Stored entries:

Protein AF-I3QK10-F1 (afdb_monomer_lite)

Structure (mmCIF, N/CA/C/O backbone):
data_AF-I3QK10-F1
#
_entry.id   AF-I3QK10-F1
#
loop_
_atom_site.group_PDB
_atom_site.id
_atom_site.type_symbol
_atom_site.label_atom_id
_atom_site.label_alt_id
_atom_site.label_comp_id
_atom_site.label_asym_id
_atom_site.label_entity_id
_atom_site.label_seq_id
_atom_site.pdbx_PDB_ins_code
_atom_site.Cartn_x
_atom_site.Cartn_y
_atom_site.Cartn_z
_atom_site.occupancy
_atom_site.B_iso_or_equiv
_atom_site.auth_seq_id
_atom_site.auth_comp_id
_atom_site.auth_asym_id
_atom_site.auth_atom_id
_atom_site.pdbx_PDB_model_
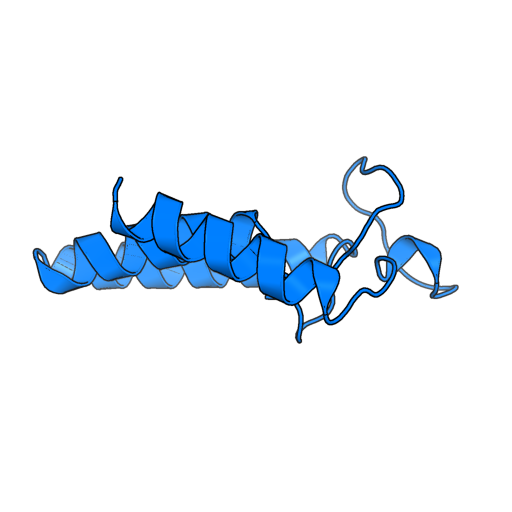num
ATOM 1 N N . VAL A 1 1 ? -3.906 6.578 13.384 1.00 79.44 1 VAL A N 1
ATOM 2 C CA . VAL A 1 1 ? -2.615 7.289 13.213 1.00 79.44 1 VAL A CA 1
ATOM 3 C C . VAL A 1 1 ? -1.436 6.382 13.537 1.00 79.44 1 VAL A C 1
ATOM 5 O O . VAL A 1 1 ? -0.747 6.017 12.603 1.00 79.44 1 VAL A O 1
ATOM 8 N N . ILE A 1 2 ? -1.247 5.931 14.786 1.00 90.69 2 ILE A N 1
ATOM 9 C CA . ILE A 1 2 ? -0.092 5.081 15.157 1.00 90.69 2 ILE A CA 1
ATOM 10 C C . ILE A 1 2 ? -0.013 3.796 14.316 1.00 90.69 2 ILE A C 1
ATOM 12 O O . ILE A 1 2 ? 1.032 3.519 13.745 1.00 90.69 2 ILE A O 1
ATOM 16 N N . ALA A 1 3 ? -1.123 3.059 14.174 1.00 89.94 3 ALA A N 1
ATOM 17 C CA . ALA A 1 3 ? -1.156 1.824 13.382 1.00 89.94 3 ALA A CA 1
ATOM 18 C C . ALA A 1 3 ? -0.708 2.033 11.924 1.00 89.94 3 ALA A C 1
ATOM 20 O O . ALA A 1 3 ? 0.101 1.265 11.423 1.00 89.94 3 ALA A O 1
ATOM 21 N N . PHE A 1 4 ? -1.178 3.108 11.284 1.00 92.31 4 PHE A N 1
ATOM 22 C CA . PHE A 1 4 ? -0.780 3.457 9.921 1.00 92.31 4 PHE A CA 1
ATOM 23 C C . PHE A 1 4 ? 0.707 3.818 9.838 1.00 92.31 4 PHE A C 1
ATOM 25 O O . PHE A 1 4 ? 1.406 3.286 8.991 1.00 92.31 4 PHE A O 1
ATOM 32 N N . VAL A 1 5 ? 1.214 4.656 10.751 1.00 94.88 5 VAL A N 1
ATOM 33 C CA . VAL A 1 5 ? 2.638 5.038 10.765 1.00 94.88 5 VAL A CA 1
ATOM 34 C C . VAL A 1 5 ? 3.539 3.812 10.927 1.00 94.88 5 VAL A C 1
ATOM 36 O O . VAL A 1 5 ? 4.539 3.691 10.230 1.00 94.88 5 VAL A O 1
ATOM 39 N N . VAL A 1 6 ? 3.177 2.885 11.817 1.00 95.19 6 VAL A N 1
ATOM 40 C CA . VAL A 1 6 ? 3.923 1.631 11.996 1.00 95.19 6 VAL A CA 1
ATOM 41 C C . VAL A 1 6 ? 3.856 0.771 10.735 1.00 95.19 6 VAL A C 1
ATOM 43 O O . VAL A 1 6 ? 4.891 0.284 10.289 1.00 95.19 6 VAL A O 1
ATOM 46 N N . ALA A 1 7 ? 2.668 0.606 10.147 1.00 95.06 7 ALA A N 1
ATOM 47 C CA . ALA A 1 7 ? 2.491 -0.182 8.931 1.00 95.06 7 ALA A CA 1
ATOM 48 C C . ALA A 1 7 ? 3.290 0.394 7.751 1.00 95.06 7 ALA A C 1
ATOM 50 O O . ALA A 1 7 ? 3.923 -0.363 7.028 1.00 95.06 7 ALA A O 1
ATOM 51 N N . GLU A 1 8 ? 3.345 1.717 7.618 1.00 95.06 8 GLU A N 1
ATOM 52 C CA . GLU A 1 8 ? 4.107 2.409 6.579 1.00 95.06 8 GLU A CA 1
ATOM 53 C C . GLU A 1 8 ? 5.623 2.253 6.761 1.00 95.06 8 GLU A C 1
ATOM 55 O O . GLU A 1 8 ? 6.355 2.006 5.806 1.00 95.06 8 GLU A O 1
ATOM 60 N N . ILE A 1 9 ? 6.119 2.355 8.000 1.00 96.75 9 ILE A N 1
ATOM 61 C CA . ILE A 1 9 ? 7.540 2.121 8.298 1.00 96.75 9 ILE A CA 1
ATOM 62 C C . ILE A 1 9 ? 7.917 0.679 7.953 1.00 96.75 9 ILE A C 1
ATOM 64 O O . ILE A 1 9 ? 8.936 0.450 7.302 1.00 96.75 9 ILE A O 1
ATOM 68 N N . LEU A 1 10 ? 7.090 -0.288 8.355 1.00 96.00 10 LEU A N 1
ATOM 69 C CA . LEU A 1 10 ? 7.292 -1.691 7.998 1.00 96.00 10 LEU A CA 1
ATOM 70 C C . LEU A 1 10 ? 7.215 -1.893 6.483 1.00 96.00 10 LEU A C 1
ATOM 72 O O . LEU A 1 10 ? 8.053 -2.601 5.935 1.00 96.00 10 LEU A O 1
ATOM 76 N N . GLY A 1 11 ? 6.277 -1.230 5.806 1.00 95.75 11 GLY A N 1
ATOM 77 C CA . GLY A 1 11 ? 6.141 -1.252 4.354 1.00 95.75 11 GLY A CA 1
ATOM 78 C C . GLY A 1 11 ? 7.409 -0.778 3.649 1.00 95.75 11 GLY A C 1
ATOM 79 O O . GLY A 1 11 ? 7.929 -1.472 2.783 1.00 95.75 11 GLY A O 1
ATOM 80 N N . LYS A 1 
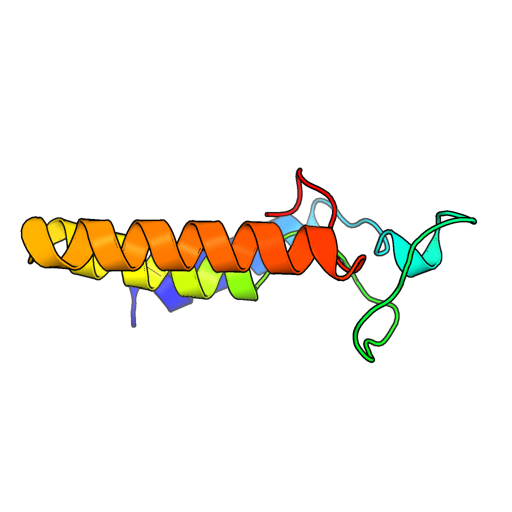12 ? 7.993 0.337 4.097 1.00 94.69 12 LYS A N 1
ATOM 81 C CA . LYS A 1 12 ? 9.255 0.865 3.554 1.00 94.69 12 LYS A CA 1
ATOM 82 C C . LYS A 1 12 ? 10.450 -0.049 3.805 1.00 94.69 12 LYS A C 1
ATOM 84 O O . LYS A 1 12 ? 11.320 -0.161 2.947 1.00 94.69 12 LYS A O 1
ATOM 89 N N . ILE A 1 13 ? 10.498 -0.714 4.959 1.00 96.50 13 ILE A N 1
ATOM 90 C CA . ILE A 1 13 ? 11.517 -1.736 5.237 1.00 96.50 13 ILE A CA 1
ATOM 91 C C . ILE A 1 13 ? 11.323 -2.932 4.299 1.00 96.50 13 ILE A C 1
ATOM 93 O O . ILE A 1 13 ? 12.282 -3.421 3.717 1.00 96.50 13 ILE A O 1
ATOM 97 N N . MET A 1 14 ? 10.088 -3.383 4.097 1.00 95.00 14 MET A N 1
ATOM 98 C CA . MET A 1 14 ? 9.795 -4.472 3.166 1.00 95.00 14 MET A CA 1
ATOM 99 C C . MET A 1 14 ? 10.152 -4.102 1.722 1.00 95.00
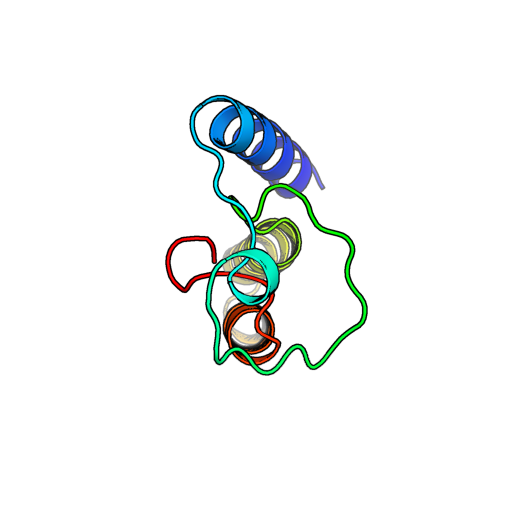 14 MET A C 1
ATOM 101 O O . MET A 1 14 ? 10.762 -4.916 1.034 1.00 95.00 14 MET A O 1
ATOM 105 N N . GLY A 1 15 ? 9.870 -2.868 1.300 1.00 93.25 15 GLY A N 1
ATOM 106 C CA . GLY A 1 15 ? 10.242 -2.340 -0.014 1.00 93.25 15 GLY A CA 1
ATOM 107 C C . GLY A 1 15 ? 11.753 -2.171 -0.220 1.00 93.25 15 GLY A C 1
ATOM 108 O O . GLY A 1 15 ? 12.219 -2.149 -1.355 1.00 93.25 15 GLY A O 1
ATOM 109 N N . SER A 1 16 ? 12.547 -2.075 0.854 1.00 93.69 16 SER A N 1
ATOM 110 C CA . SER A 1 16 ? 14.014 -2.080 0.748 1.00 93.69 16 SER A CA 1
ATOM 111 C C . SER A 1 16 ? 14.604 -3.492 0.690 1.00 93.69 16 SER A C 1
ATOM 113 O O . SER A 1 16 ? 15.693 -3.676 0.147 1.00 93.69 16 SER A O 1
ATOM 115 N N . LEU A 1 17 ? 13.887 -4.491 1.216 1.00 95.31 17 LEU A N 1
ATOM 116 C CA . LEU A 1 17 ? 14.263 -5.906 1.150 1.00 95.31 17 LEU A CA 1
ATOM 117 C C . LEU A 1 17 ? 13.846 -6.561 -0.172 1.00 95.31 17 LEU A C 1
ATOM 119 O O . LEU A 1 17 ? 14.557 -7.428 -0.680 1.00 95.31 17 LEU A O 1
ATOM 123 N N . HIS A 1 18 ? 12.697 -6.165 -0.717 1.00 94.44 18 HIS A N 1
ATOM 124 C CA . HIS A 1 18 ? 12.188 -6.628 -1.999 1.00 94.44 18 HIS A CA 1
ATOM 125 C C . HIS A 1 18 ? 11.641 -5.452 -2.798 1.00 94.44 18 HIS A C 1
ATOM 127 O O . HIS A 1 18 ? 10.800 -4.702 -2.309 1.00 94.44 18 HIS A O 1
ATOM 133 N N . SER A 1 19 ? 12.090 -5.330 -4.042 1.00 93.31 19 SER A N 1
ATOM 134 C CA . SER A 1 19 ? 11.576 -4.342 -4.973 1.00 93.31 19 SER A CA 1
ATOM 135 C C . SER A 1 19 ? 11.383 -4.946 -6.355 1.00 93.31 19 SER A C 1
ATOM 137 O O . SER A 1 19 ? 12.147 -5.799 -6.816 1.00 93.31 19 SER A O 1
ATOM 139 N N . ASN A 1 20 ? 10.336 -4.483 -7.021 1.00 94.69 20 ASN A N 1
ATOM 140 C CA . ASN A 1 20 ? 9.999 -4.835 -8.389 1.00 94.69 20 ASN A CA 1
ATOM 141 C C . ASN A 1 20 ? 9.363 -3.620 -9.054 1.00 94.69 20 ASN A C 1
ATOM 143 O O . ASN A 1 20 ? 8.587 -2.899 -8.436 1.00 94.69 20 ASN A O 1
ATOM 147 N N . TYR A 1 21 ? 9.683 -3.390 -10.324 1.00 96.56 21 TYR A N 1
ATOM 148 C CA . TYR A 1 21 ? 9.033 -2.334 -11.096 1.00 96.56 21 TYR A CA 1
ATOM 149 C C . TYR A 1 21 ? 7.566 -2.669 -11.361 1.00 96.56 21 TYR A C 1
ATOM 151 O O . TYR A 1 21 ? 7.201 -3.843 -11.442 1.00 96.56 21 TYR A O 1
ATOM 159 N N . GLN A 1 22 ? 6.734 -1.641 -11.530 1.00 96.00 22 GLN A N 1
ATOM 160 C CA . GLN A 1 22 ? 5.300 -1.814 -11.755 1.00 96.00 22 GLN A CA 1
ATOM 161 C C . GLN A 1 22 ? 4.990 -2.604 -13.044 1.00 96.00 22 GLN A C 1
ATOM 163 O O . GLN A 1 22 ? 5.775 -2.566 -14.000 1.00 96.00 22 GLN A O 1
ATOM 168 N N . PRO A 1 23 ? 3.809 -3.252 -13.139 1.00 96.06 23 PRO A N 1
ATOM 169 C CA . PRO A 1 23 ? 3.406 -4.006 -14.327 1.00 96.06 23 PRO A CA 1
ATOM 170 C C . PRO A 1 23 ? 3.488 -3.197 -15.627 1.00 96.06 23 PRO A C 1
ATOM 172 O O . PRO A 1 23 ? 3.968 -3.713 -16.634 1.00 96.06 23 PRO A O 1
ATOM 175 N N . PHE A 1 24 ? 3.076 -1.923 -15.609 1.00 94.94 24 PHE A N 1
ATOM 176 C CA . PHE A 1 24 ? 3.128 -1.058 -16.795 1.00 94.94 24 PHE A CA 1
ATOM 177 C C . PHE A 1 24 ? 4.550 -0.763 -17.294 1.00 94.94 24 PHE A C 1
ATOM 179 O O . PHE A 1 24 ? 4.711 -0.352 -18.440 1.00 94.94 24 PHE A O 1
ATOM 186 N N . ALA A 1 25 ? 5.566 -0.928 -16.445 1.00 95.06 25 ALA A N 1
ATOM 187 C CA . ALA A 1 25 ? 6.958 -0.673 -16.795 1.00 95.06 25 ALA A CA 1
ATOM 188 C C . ALA A 1 25 ? 7.650 -1.910 -17.391 1.00 95.06 25 ALA A C 1
ATOM 190 O O . ALA A 1 25 ? 8.628 -1.773 -18.121 1.00 95.06 25 ALA A O 1
ATOM 191 N N . THR A 1 26 ? 7.166 -3.115 -17.075 1.00 96.12 26 THR A N 1
ATOM 192 C CA . THR A 1 26 ? 7.864 -4.373 -17.392 1.00 96.12 26 THR A CA 1
ATOM 193 C C . THR A 1 26 ? 7.119 -5.266 -18.377 1.00 96.12 26 THR A C 1
ATOM 195 O O . THR A 1 26 ? 7.753 -6.030 -19.104 1.00 96.12 26 THR A O 1
ATOM 198 N N . LEU A 1 27 ? 5.786 -5.197 -18.421 1.00 94.81 27 LEU A N 1
ATOM 199 C CA . LEU A 1 27 ? 4.964 -6.065 -19.256 1.00 94.81 27 LEU A CA 1
ATOM 200 C C . LEU A 1 27 ? 4.507 -5.337 -20.529 1.00 94.81 27 LEU A C 1
ATOM 202 O O . LEU A 1 27 ? 4.036 -4.204 -20.457 1.00 94.81 27 LEU A O 1
ATOM 206 N N . PRO A 1 28 ? 4.548 -5.999 -21.699 1.00 89.25 28 PRO A N 1
ATOM 207 C CA . PRO A 1 28 ? 4.245 -5.359 -22.981 1.00 89.25 28 PRO A CA 1
ATOM 208 C C . PRO A 1 28 ? 2.758 -5.025 -23.192 1.00 89.25 28 PRO A C 1
ATOM 210 O O . PRO A 1 28 ? 2.440 -4.266 -24.099 1.00 89.25 28 PRO A O 1
ATOM 213 N N . ASN A 1 29 ? 1.846 -5.581 -22.383 1.00 90.88 29 ASN A N 1
ATOM 214 C CA . ASN A 1 29 ? 0.392 -5.490 -22.586 1.00 90.88 29 ASN A CA 1
ATOM 215 C C . ASN A 1 29 ? -0.360 -5.104 -21.301 1.00 90.88 29 ASN A C 1
ATOM 217 O O . ASN A 1 29 ? -1.310 -5.778 -20.902 1.00 90.88 29 ASN A O 1
ATOM 221 N N . VAL A 1 30 ? 0.078 -4.041 -20.626 1.00 92.56 30 VAL A N 1
ATOM 222 C CA . VAL A 1 30 ? -0.611 -3.513 -19.440 1.00 92.56 30 VAL A CA 1
ATOM 223 C C . VAL A 1 30 ? -1.317 -2.209 -19.776 1.00 92.56 30 VAL A C 1
ATOM 225 O O . VAL A 1 30 ? -0.711 -1.252 -20.251 1.00 92.56 30 VAL A O 1
ATOM 228 N N . ASN A 1 31 ? -2.611 -2.160 -19.470 1.00 91.75 31 ASN A N 1
ATOM 229 C CA . ASN A 1 31 ? -3.395 -0.937 -19.558 1.00 91.75 31 ASN A CA 1
ATOM 230 C C . ASN A 1 31 ? -3.071 -0.044 -18.358 1.00 91.75 31 ASN A C 1
ATOM 232 O O . ASN A 1 31 ? -3.616 -0.230 -17.271 1.00 91.75 31 ASN A O 1
ATOM 236 N N . LYS A 1 32 ? -2.187 0.935 -18.558 1.00 92.88 32 LYS A N 1
ATOM 237 C CA . LYS A 1 32 ? -1.930 1.991 -17.578 1.00 92.88 32 LYS A CA 1
ATOM 238 C C . LYS A 1 32 ? -3.083 2.993 -17.609 1.00 92.88 32 LYS A C 1
ATOM 240 O O . LYS A 1 32 ? -3.159 3.829 -18.505 1.00 92.88 32 LYS A O 1
ATOM 245 N N . LEU A 1 33 ? -3.993 2.888 -16.644 1.00 93.88 33 LEU A N 1
ATOM 246 C CA . LEU A 1 33 ? -5.207 3.719 -16.607 1.00 93.88 33 LEU A CA 1
ATOM 247 C C . LEU A 1 33 ? -5.008 5.066 -15.900 1.00 93.88 33 LEU A C 1
ATOM 249 O O . LEU A 1 33 ? -5.874 5.932 -15.987 1.00 93.88 33 LEU A O 1
ATOM 253 N N . ILE A 1 34 ? -3.896 5.229 -15.181 1.00 93.94 34 ILE A N 1
ATOM 254 C CA . ILE A 1 34 ? -3.562 6.442 -14.429 1.00 93.94 34 ILE A CA 1
ATOM 255 C C . ILE A 1 34 ? -2.120 6.862 -14.705 1.00 93.94 34 ILE A C 1
ATOM 257 O O . ILE A 1 34 ? -1.249 6.021 -14.935 1.00 93.94 34 ILE A O 1
ATOM 261 N N . GLU A 1 35 ? -1.853 8.164 -14.652 1.00 92.81 35 GLU A N 1
ATOM 262 C CA . GLU A 1 35 ? -0.488 8.682 -14.697 1.00 92.81 35 GLU A CA 1
ATOM 263 C C . GLU A 1 35 ? 0.275 8.263 -13.430 1.00 92.81 35 GLU A C 1
ATOM 265 O O . GLU A 1 35 ? -0.255 8.319 -12.320 1.00 92.81 35 GLU A O 1
ATOM 270 N N . HIS A 1 36 ? 1.493 7.753 -13.617 1.00 91.88 36 HIS A N 1
ATOM 271 C CA . HIS A 1 36 ? 2.340 7.219 -12.549 1.00 91.88 36 HIS A CA 1
ATOM 272 C C . HIS A 1 36 ? 3.782 7.107 -13.050 1.00 91.88 36 HIS A C 1
ATOM 274 O O . HIS A 1 36 ? 4.005 6.565 -14.134 1.00 91.88 36 HIS A O 1
ATOM 280 N N . GLU A 1 37 ? 4.754 7.577 -12.281 1.00 93.44 37 GLU A N 1
ATOM 281 C CA . GLU A 1 37 ? 6.173 7.420 -12.618 1.00 93.44 37 GLU A CA 1
ATOM 282 C C . GLU A 1 37 ? 6.650 5.983 -12.385 1.00 93.44 37 GLU A C 1
ATOM 284 O O . GLU A 1 37 ? 6.040 5.233 -11.625 1.00 93.44 37 GLU A O 1
ATOM 289 N N . ILE A 1 38 ? 7.726 5.567 -13.048 1.00 94.88 38 ILE A N 1
ATOM 290 C CA . ILE A 1 38 ? 8.324 4.256 -12.763 1.00 94.88 38 ILE A CA 1
ATOM 291 C C . ILE A 1 38 ? 9.000 4.325 -11.391 1.00 94.88 38 ILE A C 1
ATOM 293 O O . ILE A 1 38 ? 9.858 5.174 -11.167 1.00 94.88 38 ILE A O 1
ATOM 297 N N . ASP A 1 39 ? 8.624 3.420 -10.493 1.00 93.69 39 ASP A N 1
ATOM 298 C CA . ASP A 1 39 ? 9.154 3.332 -9.128 1.00 93.69 39 ASP A CA 1
ATOM 299 C C . ASP A 1 39 ? 9.059 1.879 -8.618 1.00 93.69 39 ASP A C 1
ATOM 301 O O . ASP A 1 39 ? 8.743 0.956 -9.372 1.00 93.69 39 ASP A O 1
ATOM 305 N N . ASN A 1 40 ? 9.323 1.647 -7.339 1.00 94.12 40 ASN A N 1
ATOM 306 C CA . ASN A 1 40 ? 9.025 0.383 -6.697 1.00 94.12 40 ASN A CA 1
ATOM 307 C C . ASN A 1 40 ? 7.504 0.150 -6.617 1.00 94.12 40 ASN A C 1
ATOM 309 O O . ASN A 1 40 ? 6.735 1.009 -6.189 1.00 94.12 40 ASN A O 1
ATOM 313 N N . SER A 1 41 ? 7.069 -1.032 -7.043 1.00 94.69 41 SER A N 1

__TASK DESCRIPTION__
Each line from the first line of the entries through the line containing "ATOM 47 C CA" should be duplicated word for word, and nothing more; the pictures stay out.

__SOLUTION BELOW__
Protein AF-I3QK10-F1 (afdb_monomer_lite)

Structure (mmCIF, N/CA/C/O backbone):
data_AF-I3QK10-F1
#
_entry.id   AF-I3QK10-F1
#
loop_
_atom_site.group_PDB
_atom_site.id
_atom_site.type_symbol
_atom_site.label_atom_id
_atom_site.label_alt_id
_atom_site.label_comp_id
_atom_site.label_asym_id
_atom_site.label_entity_id
_atom_site.label_seq_id
_atom_site.pdbx_PDB_ins_code
_atom_site.Cartn_x
_atom_site.Cartn_y
_atom_site.Cartn_z
_atom_site.occupancy
_atom_site.B_iso_or_equiv
_atom_site.auth_seq_id
_atom_site.auth_comp_id
_atom_site.auth_asym_id
_atom_site.auth_atom_id
_atom_site.pdbx_PDB_model_
num
ATOM 1 N N . VAL A 1 1 ? -3.906 6.578 13.384 1.00 79.44 1 VAL A N 1
ATOM 2 C CA . VAL A 1 1 ? -2.615 7.289 13.213 1.00 79.44 1 VAL A CA 1
ATOM 3 C C . VAL A 1 1 ? -1.436 6.382 13.537 1.00 79.44 1 VAL A C 1
ATOM 5 O O . VAL A 1 1 ? -0.747 6.017 12.603 1.00 79.44 1 VAL A O 1
ATOM 8 N N . ILE A 1 2 ? -1.247 5.931 14.786 1.00 90.69 2 ILE A N 1
ATOM 9 C CA . ILE A 1 2 ? -0.092 5.081 15.157 1.00 90.69 2 ILE A CA 1
ATOM 10 C C . ILE A 1 2 ? -0.013 3.796 14.316 1.00 90.69 2 ILE A C 1
ATOM 12 O O . ILE A 1 2 ? 1.032 3.519 13.745 1.00 90.69 2 ILE A O 1
ATOM 16 N N . ALA A 1 3 ? -1.123 3.059 14.174 1.00 89.94 3 ALA A N 1
ATOM 17 C CA . ALA A 1 3 ? -1.156 1.824 13.382 1.00 89.94 3 ALA A CA 1
ATOM 18 C C . ALA A 1 3 ? -0.708 2.033 11.924 1.00 89.94 3 ALA A C 1
ATOM 20 O O . ALA A 1 3 ? 0.101 1.265 11.423 1.00 89.94 3 ALA A O 1
ATOM 21 N N . PHE A 1 4 ? -1.178 3.108 11.284 1.00 92.31 4 PHE A N 1
ATOM 22 C CA . PHE A 1 4 ? -0.780 3.457 9.921 1.00 92.31 4 PHE A CA 1
ATOM 23 C C . PHE A 1 4 ? 0.707 3.818 9.838 1.00 92.31 4 PHE A C 1
ATOM 25 O O . PHE A 1 4 ? 1.406 3.286 8.991 1.00 92.31 4 PHE A O 1
ATOM 32 N N . VAL A 1 5 ? 1.214 4.656 10.751 1.00 94.88 5 VAL A N 1
ATOM 33 C CA . VAL A 1 5 ? 2.638 5.038 10.765 1.00 94.88 5 VAL A CA 1
ATOM 34 C C . VAL A 1 5 ? 3.539 3.812 10.927 1.00 94.88 5 VAL A C 1
ATOM 36 O O . VAL A 1 5 ? 4.539 3.691 10.230 1.00 94.88 5 VAL A O 1
ATOM 39 N N . VAL A 1 6 ? 3.177 2.885 11.817 1.00 95.19 6 VAL A N 1
ATOM 40 C CA . VAL A 1 6 ? 3.923 1.631 11.996 1.00 95.19 6 VAL A CA 1
ATOM 41 C C . VAL A 1 6 ? 3.856 0.771 10.735 1.00 95.19 6 VAL A C 1
ATOM 43 O O . VAL A 1 6 ? 4.891 0.284 10.289 1.00 95.19 6 VAL A O 1
ATOM 46 N N . ALA A 1 7 ? 2.668 0.606 10.147 1.00 95.06 7 ALA A N 1
ATOM 47 C CA . ALA A 1 7 ? 2.491 -0.182 8.931 1.00 95.06 7 ALA A CA 1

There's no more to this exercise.